#### [RECORDS SHOWN]
• • •
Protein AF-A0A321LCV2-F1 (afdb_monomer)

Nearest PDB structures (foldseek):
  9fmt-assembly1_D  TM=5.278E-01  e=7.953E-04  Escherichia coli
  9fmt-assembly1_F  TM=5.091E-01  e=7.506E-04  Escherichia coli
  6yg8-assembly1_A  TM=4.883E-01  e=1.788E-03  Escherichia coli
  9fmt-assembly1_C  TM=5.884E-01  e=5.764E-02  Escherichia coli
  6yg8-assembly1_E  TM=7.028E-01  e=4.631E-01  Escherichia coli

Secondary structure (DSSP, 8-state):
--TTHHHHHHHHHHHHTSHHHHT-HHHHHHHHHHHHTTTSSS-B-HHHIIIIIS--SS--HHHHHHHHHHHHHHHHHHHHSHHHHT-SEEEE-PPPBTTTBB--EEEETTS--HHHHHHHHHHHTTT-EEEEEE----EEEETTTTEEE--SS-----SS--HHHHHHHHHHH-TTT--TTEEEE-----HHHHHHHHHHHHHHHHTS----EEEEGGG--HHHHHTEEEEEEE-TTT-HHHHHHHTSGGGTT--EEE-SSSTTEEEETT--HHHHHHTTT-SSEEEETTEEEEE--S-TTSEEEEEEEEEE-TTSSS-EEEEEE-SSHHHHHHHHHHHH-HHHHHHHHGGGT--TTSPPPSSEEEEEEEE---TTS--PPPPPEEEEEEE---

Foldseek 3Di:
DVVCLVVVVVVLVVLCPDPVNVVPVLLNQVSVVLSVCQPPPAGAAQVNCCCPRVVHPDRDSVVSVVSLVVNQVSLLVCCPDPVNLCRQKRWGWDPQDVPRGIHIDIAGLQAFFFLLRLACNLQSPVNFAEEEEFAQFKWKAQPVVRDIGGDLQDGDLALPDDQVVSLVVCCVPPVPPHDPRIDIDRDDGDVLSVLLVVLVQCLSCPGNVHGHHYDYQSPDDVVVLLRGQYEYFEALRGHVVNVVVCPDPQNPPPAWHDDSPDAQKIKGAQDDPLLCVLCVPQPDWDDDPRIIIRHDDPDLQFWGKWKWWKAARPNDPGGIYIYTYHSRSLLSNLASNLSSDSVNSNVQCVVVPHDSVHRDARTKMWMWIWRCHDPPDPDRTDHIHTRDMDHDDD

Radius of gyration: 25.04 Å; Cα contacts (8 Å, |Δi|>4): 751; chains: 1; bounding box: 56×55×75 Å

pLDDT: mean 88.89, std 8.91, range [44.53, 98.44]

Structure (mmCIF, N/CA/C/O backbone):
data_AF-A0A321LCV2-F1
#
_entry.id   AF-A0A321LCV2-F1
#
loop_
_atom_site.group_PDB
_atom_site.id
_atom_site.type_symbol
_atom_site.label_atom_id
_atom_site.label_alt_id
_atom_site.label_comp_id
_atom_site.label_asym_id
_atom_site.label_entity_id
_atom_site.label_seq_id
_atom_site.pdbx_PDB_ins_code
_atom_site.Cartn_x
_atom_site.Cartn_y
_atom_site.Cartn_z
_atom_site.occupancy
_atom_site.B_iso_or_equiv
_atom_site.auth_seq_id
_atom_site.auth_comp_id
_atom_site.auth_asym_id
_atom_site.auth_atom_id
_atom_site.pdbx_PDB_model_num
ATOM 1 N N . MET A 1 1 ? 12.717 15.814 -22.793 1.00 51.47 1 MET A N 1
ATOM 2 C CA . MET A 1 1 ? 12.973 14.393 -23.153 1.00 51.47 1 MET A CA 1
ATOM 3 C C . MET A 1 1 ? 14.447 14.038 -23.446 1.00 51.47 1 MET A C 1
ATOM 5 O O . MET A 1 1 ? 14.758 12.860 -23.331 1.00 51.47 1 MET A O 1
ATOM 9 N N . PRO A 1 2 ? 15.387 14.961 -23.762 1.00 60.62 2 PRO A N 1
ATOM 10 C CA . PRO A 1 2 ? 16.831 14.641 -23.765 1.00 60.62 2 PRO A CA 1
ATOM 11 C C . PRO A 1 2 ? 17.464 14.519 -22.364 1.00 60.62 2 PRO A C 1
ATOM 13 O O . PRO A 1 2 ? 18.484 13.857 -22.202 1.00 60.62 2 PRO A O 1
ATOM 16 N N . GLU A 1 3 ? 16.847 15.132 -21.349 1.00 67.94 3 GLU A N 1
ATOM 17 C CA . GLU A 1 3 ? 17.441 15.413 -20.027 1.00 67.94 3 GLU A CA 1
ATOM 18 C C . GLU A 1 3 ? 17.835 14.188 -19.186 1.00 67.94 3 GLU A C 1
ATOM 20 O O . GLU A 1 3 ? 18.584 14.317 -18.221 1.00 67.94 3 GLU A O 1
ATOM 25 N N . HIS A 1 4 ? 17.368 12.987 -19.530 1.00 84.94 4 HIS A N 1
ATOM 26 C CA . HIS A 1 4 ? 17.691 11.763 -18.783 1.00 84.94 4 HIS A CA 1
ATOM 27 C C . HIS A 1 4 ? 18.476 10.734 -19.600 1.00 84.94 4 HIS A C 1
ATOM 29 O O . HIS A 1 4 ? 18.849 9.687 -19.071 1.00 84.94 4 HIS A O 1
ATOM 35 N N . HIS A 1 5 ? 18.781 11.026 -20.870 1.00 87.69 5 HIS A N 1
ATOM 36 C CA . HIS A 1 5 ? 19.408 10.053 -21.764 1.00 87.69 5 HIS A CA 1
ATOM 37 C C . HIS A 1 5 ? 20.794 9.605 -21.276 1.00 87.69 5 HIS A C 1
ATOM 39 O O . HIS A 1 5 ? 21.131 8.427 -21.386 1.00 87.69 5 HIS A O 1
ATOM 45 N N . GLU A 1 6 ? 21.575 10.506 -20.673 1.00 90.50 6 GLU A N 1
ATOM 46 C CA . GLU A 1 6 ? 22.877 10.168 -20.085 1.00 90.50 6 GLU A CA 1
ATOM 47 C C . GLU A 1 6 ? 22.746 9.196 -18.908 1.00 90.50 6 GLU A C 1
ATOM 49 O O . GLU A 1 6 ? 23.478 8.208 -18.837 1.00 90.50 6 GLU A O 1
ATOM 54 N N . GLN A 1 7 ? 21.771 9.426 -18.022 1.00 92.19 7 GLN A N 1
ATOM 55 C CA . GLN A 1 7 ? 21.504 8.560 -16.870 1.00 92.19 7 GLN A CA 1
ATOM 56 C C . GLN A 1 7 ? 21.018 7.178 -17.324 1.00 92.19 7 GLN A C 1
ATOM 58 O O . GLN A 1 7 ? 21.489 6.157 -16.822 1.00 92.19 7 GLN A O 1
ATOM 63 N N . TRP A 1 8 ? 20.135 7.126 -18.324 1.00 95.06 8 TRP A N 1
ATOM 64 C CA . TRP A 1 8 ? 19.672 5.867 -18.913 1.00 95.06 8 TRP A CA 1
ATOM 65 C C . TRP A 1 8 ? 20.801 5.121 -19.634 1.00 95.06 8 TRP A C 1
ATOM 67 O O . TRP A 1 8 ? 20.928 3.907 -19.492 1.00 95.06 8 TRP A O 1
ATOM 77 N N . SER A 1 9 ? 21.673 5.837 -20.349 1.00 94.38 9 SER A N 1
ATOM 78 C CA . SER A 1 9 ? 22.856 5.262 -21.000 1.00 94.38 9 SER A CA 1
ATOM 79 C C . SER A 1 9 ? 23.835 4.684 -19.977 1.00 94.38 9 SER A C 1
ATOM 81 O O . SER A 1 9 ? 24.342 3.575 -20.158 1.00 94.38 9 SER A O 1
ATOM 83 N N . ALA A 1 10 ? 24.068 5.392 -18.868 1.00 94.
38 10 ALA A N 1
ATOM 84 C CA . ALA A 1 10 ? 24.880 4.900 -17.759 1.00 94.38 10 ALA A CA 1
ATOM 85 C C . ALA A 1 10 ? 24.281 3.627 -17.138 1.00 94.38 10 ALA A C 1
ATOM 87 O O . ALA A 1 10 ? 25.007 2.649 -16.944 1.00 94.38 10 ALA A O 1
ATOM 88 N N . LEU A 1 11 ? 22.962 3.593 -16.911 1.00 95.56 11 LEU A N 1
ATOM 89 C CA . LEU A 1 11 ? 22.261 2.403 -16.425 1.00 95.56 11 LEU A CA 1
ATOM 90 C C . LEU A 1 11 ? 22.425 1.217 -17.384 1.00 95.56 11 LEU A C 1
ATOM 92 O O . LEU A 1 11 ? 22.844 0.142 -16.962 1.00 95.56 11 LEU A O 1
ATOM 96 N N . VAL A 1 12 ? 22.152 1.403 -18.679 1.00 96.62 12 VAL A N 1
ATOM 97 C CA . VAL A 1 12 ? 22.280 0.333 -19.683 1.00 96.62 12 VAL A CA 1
• • •
#### [WHAT YOU SHOULD DO]
The required answer is the run of lines above, starting at the line with "ATOM 3 C C ." and ending at the line with "ATOM 11 C C", reproduced exactly with both ends.

#### [OUTPUT BELOW]
ATOM 3 C C . MET A 1 1 ? 14.447 14.038 -23.446 1.00 51.47 1 MET A C 1
ATOM 5 O O . MET A 1 1 ? 14.758 12.860 -23.331 1.00 51.47 1 MET A O 1
ATOM 9 N N . PRO A 1 2 ? 15.387 14.961 -23.762 1.00 60.62 2 PRO A N 1
ATOM 10 C CA . PRO A 1 2 ? 16.831 14.641 -23.765 1.00 60.62 2 PRO A CA 1
ATOM 11 C C . PRO A 1 2 ? 17.464 14.519 -22.364 1.00 60.62 2 PRO A C 1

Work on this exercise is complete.